# Are silky roos loud?



## 2rain (Jun 2, 2013)

Just wondering if silkie Roos are loud


----------



## piglett (Jun 21, 2012)

2rain said:


> Just wondering if silkie Roos are loud


 our silkie roo "George" is not loud at all
maybe it's because he is 1/2 the size of a normal roo?


----------



## sideways (Sep 19, 2012)

Yes they are loud. Probably not as loud as big chickens but I had two and their cock a doodle do was hilarious....quite a unique sound!!!! Neighbours weren't happy so I gave them away!


----------



## piglett (Jun 21, 2012)

sideways said:


> Yes they are loud. Probably not as loud as big chickens but I had two and their cock a doodle do was hilarious....quite a unique sound!!!! Neighbours weren't happy so I gave them away!

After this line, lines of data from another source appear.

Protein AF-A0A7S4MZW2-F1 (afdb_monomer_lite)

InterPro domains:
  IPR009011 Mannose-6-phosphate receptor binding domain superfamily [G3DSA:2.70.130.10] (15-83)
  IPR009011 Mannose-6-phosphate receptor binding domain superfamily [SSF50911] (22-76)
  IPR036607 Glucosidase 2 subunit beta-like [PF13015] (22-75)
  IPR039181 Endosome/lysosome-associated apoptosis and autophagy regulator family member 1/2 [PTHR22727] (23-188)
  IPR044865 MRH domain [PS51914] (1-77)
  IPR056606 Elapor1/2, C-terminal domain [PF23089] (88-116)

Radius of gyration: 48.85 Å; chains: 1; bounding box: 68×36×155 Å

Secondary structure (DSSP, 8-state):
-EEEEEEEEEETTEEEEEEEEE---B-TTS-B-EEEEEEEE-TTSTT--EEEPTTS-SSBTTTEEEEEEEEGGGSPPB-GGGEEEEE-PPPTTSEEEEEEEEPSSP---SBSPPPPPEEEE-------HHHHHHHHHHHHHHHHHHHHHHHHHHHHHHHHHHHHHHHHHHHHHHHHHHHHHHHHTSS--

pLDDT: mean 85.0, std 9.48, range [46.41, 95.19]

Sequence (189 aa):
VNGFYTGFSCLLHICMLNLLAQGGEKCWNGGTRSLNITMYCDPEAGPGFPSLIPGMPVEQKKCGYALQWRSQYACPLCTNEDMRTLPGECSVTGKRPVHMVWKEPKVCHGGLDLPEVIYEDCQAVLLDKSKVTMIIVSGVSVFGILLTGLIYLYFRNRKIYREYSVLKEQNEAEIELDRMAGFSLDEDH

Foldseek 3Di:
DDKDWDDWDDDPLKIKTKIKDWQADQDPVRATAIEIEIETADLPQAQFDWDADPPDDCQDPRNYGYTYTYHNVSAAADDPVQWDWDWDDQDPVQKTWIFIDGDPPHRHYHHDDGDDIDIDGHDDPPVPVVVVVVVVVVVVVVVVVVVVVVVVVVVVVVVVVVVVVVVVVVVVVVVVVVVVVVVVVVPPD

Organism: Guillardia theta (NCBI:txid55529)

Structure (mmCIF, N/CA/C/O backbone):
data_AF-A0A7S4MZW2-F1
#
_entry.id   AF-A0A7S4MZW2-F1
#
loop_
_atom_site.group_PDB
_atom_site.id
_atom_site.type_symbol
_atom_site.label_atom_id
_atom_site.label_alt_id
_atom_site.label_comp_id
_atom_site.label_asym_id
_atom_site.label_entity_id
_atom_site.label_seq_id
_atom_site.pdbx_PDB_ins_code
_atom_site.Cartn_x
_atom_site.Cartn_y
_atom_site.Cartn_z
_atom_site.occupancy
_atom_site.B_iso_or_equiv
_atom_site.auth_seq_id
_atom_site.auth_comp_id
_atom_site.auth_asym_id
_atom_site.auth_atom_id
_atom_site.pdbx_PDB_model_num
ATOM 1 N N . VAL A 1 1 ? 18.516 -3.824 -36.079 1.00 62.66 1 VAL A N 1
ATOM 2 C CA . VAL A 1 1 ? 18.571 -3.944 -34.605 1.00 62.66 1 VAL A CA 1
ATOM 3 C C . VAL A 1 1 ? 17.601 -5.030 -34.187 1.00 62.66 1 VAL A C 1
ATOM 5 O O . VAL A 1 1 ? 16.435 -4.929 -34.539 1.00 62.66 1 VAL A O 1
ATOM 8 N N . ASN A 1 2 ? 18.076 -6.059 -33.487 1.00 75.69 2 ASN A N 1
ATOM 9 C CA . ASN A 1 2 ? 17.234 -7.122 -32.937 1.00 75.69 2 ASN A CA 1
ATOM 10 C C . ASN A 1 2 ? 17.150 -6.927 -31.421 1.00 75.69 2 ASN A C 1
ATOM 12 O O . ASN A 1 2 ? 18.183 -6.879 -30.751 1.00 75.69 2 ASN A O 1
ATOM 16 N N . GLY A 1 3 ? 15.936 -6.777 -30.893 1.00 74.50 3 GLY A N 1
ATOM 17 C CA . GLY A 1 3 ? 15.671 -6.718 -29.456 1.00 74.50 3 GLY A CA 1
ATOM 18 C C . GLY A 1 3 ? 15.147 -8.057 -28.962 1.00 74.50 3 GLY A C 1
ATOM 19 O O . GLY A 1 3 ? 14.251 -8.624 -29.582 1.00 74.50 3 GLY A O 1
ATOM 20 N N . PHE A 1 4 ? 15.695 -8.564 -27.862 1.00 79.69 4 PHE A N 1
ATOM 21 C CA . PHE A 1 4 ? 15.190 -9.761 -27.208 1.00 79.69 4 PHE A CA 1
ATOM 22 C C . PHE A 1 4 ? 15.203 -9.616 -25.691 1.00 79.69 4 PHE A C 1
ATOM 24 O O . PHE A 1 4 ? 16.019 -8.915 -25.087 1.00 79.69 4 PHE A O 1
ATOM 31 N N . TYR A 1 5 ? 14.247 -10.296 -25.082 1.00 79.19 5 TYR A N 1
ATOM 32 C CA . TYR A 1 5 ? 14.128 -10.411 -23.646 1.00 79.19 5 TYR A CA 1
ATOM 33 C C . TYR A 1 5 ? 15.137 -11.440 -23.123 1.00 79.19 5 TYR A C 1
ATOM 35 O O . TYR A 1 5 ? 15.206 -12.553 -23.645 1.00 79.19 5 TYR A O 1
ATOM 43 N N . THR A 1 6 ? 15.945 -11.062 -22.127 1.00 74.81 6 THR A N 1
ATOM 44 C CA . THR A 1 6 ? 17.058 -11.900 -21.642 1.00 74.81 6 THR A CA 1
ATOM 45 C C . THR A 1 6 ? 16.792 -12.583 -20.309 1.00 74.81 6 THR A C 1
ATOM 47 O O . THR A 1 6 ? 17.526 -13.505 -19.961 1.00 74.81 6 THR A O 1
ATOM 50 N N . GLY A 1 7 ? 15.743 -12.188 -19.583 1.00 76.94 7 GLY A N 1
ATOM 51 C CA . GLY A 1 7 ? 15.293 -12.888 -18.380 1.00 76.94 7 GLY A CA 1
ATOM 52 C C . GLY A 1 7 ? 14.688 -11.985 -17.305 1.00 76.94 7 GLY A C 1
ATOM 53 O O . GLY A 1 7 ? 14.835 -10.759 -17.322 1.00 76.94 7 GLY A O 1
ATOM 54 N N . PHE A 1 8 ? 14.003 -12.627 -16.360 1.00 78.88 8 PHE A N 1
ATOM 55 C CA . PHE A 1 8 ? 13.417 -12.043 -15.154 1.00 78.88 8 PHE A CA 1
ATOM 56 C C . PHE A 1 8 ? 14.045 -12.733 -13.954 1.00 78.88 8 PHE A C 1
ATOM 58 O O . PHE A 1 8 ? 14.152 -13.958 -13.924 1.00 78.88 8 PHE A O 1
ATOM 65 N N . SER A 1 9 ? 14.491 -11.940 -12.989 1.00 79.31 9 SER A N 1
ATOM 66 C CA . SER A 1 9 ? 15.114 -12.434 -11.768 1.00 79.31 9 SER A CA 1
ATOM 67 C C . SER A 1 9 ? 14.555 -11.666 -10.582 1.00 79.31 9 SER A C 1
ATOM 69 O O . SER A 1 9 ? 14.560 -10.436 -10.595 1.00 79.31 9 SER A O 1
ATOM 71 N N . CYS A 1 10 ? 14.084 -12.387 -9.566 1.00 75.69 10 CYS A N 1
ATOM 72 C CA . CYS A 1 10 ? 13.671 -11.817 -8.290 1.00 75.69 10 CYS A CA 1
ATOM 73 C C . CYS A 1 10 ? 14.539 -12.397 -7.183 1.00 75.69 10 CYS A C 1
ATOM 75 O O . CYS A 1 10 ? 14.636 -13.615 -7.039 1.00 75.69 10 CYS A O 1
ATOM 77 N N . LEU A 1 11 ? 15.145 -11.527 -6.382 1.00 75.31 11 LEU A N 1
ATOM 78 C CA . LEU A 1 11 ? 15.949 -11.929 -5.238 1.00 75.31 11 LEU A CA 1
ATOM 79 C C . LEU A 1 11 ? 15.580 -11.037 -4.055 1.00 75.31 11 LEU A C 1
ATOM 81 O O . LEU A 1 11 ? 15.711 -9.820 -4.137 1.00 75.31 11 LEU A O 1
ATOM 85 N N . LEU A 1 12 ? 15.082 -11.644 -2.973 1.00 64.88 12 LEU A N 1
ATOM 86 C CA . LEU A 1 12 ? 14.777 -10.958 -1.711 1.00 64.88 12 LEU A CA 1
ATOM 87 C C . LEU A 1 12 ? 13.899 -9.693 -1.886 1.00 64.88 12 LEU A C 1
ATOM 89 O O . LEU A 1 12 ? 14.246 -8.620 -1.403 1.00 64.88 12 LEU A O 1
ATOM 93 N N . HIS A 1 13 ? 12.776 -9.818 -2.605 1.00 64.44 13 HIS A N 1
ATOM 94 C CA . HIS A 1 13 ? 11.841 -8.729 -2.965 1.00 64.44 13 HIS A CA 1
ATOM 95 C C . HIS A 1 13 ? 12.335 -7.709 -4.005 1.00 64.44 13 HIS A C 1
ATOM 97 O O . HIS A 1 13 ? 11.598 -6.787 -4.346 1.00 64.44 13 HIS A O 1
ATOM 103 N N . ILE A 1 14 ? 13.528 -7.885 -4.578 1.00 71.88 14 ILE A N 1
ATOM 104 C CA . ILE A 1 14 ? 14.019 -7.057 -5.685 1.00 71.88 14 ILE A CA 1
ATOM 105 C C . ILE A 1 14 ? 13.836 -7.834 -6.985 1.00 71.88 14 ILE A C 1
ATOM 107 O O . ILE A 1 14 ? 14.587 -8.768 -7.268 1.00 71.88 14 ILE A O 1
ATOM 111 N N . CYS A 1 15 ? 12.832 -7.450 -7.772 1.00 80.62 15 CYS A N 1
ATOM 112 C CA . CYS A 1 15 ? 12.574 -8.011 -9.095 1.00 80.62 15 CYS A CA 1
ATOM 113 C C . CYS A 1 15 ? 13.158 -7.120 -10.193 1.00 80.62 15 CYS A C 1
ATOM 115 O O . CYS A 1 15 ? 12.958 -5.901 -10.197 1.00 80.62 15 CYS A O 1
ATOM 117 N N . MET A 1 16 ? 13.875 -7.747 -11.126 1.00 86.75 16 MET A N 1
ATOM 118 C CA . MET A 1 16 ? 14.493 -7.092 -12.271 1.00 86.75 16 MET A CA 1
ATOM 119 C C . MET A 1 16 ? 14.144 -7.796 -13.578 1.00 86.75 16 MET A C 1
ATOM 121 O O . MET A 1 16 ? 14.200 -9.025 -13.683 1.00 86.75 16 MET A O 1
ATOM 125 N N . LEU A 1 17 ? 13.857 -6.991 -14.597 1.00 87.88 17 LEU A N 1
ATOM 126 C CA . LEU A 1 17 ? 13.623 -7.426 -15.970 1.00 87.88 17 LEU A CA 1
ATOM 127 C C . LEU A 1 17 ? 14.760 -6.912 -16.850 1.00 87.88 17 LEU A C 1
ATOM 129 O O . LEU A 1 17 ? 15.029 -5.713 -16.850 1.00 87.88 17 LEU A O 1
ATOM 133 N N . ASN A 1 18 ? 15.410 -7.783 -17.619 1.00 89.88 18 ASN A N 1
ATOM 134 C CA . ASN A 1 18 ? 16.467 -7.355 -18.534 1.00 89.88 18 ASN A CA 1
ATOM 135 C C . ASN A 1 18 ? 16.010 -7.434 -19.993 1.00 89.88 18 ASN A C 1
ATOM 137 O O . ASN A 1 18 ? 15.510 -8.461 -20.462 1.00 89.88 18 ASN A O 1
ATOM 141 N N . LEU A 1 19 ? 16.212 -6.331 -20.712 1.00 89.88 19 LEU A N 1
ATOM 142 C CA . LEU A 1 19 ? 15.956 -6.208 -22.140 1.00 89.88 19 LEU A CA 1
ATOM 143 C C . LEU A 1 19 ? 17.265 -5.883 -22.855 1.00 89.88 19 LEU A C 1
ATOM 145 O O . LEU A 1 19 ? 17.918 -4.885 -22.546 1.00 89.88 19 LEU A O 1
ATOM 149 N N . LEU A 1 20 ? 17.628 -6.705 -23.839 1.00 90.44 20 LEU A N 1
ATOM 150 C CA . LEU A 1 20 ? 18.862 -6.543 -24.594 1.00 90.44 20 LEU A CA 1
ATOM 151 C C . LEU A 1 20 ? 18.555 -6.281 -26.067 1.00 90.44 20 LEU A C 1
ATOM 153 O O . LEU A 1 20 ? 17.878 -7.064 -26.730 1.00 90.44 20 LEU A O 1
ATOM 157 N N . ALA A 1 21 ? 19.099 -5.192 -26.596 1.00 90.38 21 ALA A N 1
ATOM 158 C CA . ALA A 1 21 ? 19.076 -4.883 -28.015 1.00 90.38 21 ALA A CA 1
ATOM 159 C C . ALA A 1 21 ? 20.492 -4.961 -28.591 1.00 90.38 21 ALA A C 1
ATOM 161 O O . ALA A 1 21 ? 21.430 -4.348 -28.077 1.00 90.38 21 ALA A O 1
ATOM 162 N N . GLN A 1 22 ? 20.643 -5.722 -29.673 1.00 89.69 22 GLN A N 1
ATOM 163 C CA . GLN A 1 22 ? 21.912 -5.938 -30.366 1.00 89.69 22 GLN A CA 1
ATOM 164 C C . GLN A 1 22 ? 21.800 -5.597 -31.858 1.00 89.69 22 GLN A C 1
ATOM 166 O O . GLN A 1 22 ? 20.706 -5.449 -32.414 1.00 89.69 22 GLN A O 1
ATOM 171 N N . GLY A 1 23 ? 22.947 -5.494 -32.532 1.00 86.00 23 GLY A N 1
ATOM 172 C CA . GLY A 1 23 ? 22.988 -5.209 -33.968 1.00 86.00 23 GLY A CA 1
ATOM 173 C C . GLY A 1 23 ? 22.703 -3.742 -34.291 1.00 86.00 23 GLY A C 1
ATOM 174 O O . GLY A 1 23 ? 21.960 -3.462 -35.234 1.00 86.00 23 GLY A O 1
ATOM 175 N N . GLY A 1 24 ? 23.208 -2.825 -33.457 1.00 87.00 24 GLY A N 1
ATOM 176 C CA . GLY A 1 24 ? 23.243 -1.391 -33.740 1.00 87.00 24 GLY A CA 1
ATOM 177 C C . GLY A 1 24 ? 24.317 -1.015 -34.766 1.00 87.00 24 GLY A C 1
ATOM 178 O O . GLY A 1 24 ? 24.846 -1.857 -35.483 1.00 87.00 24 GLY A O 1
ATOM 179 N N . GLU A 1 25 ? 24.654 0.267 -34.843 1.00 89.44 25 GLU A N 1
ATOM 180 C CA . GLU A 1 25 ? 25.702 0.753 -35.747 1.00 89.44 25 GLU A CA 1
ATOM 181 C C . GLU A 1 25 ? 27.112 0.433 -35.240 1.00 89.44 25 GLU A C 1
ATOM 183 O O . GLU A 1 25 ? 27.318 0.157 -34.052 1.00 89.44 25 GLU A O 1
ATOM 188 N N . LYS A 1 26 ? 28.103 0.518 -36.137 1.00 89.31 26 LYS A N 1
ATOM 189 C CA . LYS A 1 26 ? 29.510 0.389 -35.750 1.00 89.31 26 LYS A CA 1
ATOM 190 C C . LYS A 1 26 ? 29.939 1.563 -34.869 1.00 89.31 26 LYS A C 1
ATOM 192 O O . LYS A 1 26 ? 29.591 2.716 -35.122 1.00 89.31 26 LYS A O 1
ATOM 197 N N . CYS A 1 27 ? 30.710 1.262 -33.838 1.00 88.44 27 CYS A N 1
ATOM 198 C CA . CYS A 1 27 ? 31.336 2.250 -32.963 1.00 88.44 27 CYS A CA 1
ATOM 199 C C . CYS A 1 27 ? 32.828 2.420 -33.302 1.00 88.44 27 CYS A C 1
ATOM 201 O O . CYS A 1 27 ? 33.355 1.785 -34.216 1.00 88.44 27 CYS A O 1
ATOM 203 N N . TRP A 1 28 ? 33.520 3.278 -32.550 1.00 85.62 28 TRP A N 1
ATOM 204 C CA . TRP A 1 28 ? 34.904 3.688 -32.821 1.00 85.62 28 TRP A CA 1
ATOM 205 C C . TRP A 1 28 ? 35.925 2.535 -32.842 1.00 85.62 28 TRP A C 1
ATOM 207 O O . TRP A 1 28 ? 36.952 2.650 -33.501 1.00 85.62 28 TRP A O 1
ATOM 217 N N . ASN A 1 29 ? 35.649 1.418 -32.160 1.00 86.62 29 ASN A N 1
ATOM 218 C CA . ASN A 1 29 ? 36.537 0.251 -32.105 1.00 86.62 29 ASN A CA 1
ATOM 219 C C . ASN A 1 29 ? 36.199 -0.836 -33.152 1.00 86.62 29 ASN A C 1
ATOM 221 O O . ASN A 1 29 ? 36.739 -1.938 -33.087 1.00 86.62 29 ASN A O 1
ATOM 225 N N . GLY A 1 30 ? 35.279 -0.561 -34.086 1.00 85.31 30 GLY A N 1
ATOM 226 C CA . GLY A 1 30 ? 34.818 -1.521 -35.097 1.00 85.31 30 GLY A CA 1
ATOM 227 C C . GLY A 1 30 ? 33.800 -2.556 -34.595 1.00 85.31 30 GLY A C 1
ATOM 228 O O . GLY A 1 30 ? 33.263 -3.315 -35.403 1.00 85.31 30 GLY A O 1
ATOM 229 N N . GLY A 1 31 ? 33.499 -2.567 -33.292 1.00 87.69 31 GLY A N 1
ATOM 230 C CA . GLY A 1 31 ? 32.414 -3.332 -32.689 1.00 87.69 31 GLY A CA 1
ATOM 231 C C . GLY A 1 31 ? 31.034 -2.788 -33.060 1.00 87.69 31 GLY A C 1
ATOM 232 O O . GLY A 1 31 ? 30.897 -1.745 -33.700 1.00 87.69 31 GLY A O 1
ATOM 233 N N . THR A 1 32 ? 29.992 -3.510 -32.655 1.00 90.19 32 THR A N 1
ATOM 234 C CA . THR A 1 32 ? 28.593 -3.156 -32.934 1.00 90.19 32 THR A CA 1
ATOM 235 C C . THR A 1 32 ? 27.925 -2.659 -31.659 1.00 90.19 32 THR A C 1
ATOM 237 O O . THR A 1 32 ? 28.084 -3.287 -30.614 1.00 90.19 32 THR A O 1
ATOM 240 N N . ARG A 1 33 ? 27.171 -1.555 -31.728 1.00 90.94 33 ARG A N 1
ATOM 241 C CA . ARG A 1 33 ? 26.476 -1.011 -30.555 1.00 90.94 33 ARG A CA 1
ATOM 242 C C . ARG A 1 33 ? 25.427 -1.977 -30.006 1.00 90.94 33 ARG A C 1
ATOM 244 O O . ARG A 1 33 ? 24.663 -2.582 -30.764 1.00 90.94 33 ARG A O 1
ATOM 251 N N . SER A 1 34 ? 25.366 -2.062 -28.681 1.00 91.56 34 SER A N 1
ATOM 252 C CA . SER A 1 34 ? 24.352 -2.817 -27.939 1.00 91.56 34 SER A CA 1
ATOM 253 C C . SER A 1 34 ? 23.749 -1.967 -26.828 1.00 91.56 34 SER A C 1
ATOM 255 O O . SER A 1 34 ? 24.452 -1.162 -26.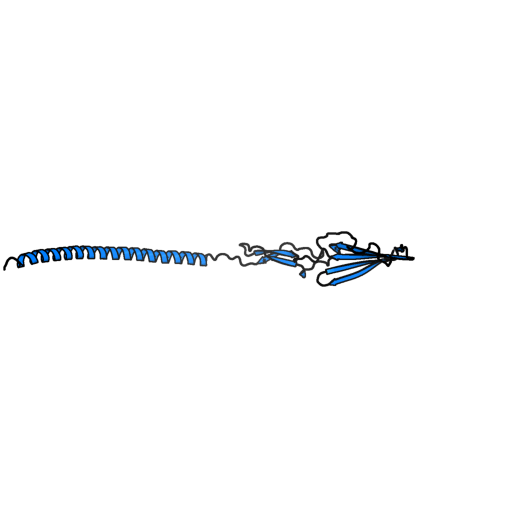220 1.00 91.56 34 SER A O 1
ATOM 257 N N . LEU A 1 35 ? 22.475 -2.175 -26.522 1.00 91.00 35 LEU A N 1
ATOM 258 C CA . LEU A 1 35 ? 21.764 -1.496 -25.445 1.00 91.00 35 LEU A CA 1
ATOM 259 C C . LEU A 1 35 ? 21.210 -2.537 -24.472 1.00 91.00 35 LEU A C 1
ATOM 261 O O . LEU A 1 35 ? 20.535 -3.474 -24.887 1.00 91.00 35 LEU A O 1
ATOM 265 N N . ASN A 1 36 ? 21.493 -2.356 -23.188 1.00 91.81 36 ASN A N 1
ATOM 266 C CA . ASN A 1 36 ? 20.936 -3.142 -22.100 1.00 91.81 36 ASN A CA 1
ATOM 267 C C . ASN A 1 36 ? 20.074 -2.235 -21.217 1.00 91.81 36 ASN A C 1
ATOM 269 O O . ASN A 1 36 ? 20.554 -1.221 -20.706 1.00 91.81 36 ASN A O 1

 how far away from were they from the houses?
we have our big coop is 150' behind the house & there are no other houses near it either. we started our by just putting the chickens in the woodshed which is 8' behind the house  
forget all of that .....our large breed rooster (buff orpington) would start sounding off at 5am
i could clearly hear that boy from my bedroom
now that we have a coop way out back i can't hear the roos unless the windows are open. then i can hear them some.

good luck
piglett


----------



## 2rain (Jun 2, 2013)

We live in the city and are looking for a quiet roo we just want babies! Ha


----------



## JC17 (Apr 4, 2013)

My silkie roo isn't too loud.


----------



## sideways (Sep 19, 2012)

Well to be fair my Roos lived basically lived next to the house... I guess that's why they were so noisy!!!.... I think it was also the frequency with which one of them would crow.....but that is just the individual bird and Nowt to do with silkies!!!! So get them as they are lovely natured birds..... By the way the day after I got rid of mine my silkie hen went broody... She must have known it was last chance saloon. 









.. and here they are!


----------



## sideways (Sep 19, 2012)

And here they are adjust a few days old... Ah


----------



## piglett (Jun 21, 2012)

sideways said:


> View attachment 9790
> 
> 
> And here they are adjust a few days old... Ah


what a great looking bunch!

ya next to the house is just no good
adding foam board to the inside of the coop walls & roof can cut down on the noise some.


----------



## Apyl (Jun 20, 2012)

My silkie roo is loud.


----------



## 2rain (Jun 2, 2013)

My baby just got him hasent crowed at all  hope he never does! It's so funny our bigger hens pick on him ha


----------



## 2rain (Jun 2, 2013)

sideways said:


> And here they are adjust a few days old... Ah


And how cute looks like mine! Hope I get babies soon he doesn't seem to be mounting my hens


----------



## 2rain (Jun 2, 2013)

sideways said:


> And here they are adjust a few days old... Ah


How cute! Looks like my roo hope my chicks are that cute! If he ever gets brave enough to mount my hens ha! Or if I ever get a broody hen


----------



## piglett (Jun 21, 2012)

he is probably a young fella, give him a little time to get the hang of the job


----------



## chickenmommy (Apr 30, 2013)

When do silkies start to crow?


----------



## piglett (Jun 21, 2012)

chickenmommy said:


> When do silkies start to crow?


 between 10 & 30 weeks old
sorry but no 2 cockerels are the same
some start really early, some bloom late

good luck
piglett


----------



## chickenmommy (Apr 30, 2013)

Oh ok thanks piglet


----------



## JC17 (Apr 4, 2013)

My silkie isn't loud but he crows ALL DAY to make up for it. He's got a bit of a napoleon complex too.... acts all tough charging at me.... until I pick him up, then he's a sweetie.


----------



## 2rain (Jun 2, 2013)

Started to crow so cute but glad it's not loud and often ha!


----------



## piglett (Jun 21, 2012)

2rain said:


> Started to crow so cute but glad it's not loud and often ha!


 can we get a pic of the little fella?


----------



## 2rain (Jun 2, 2013)

Sorry thought I already posted!


----------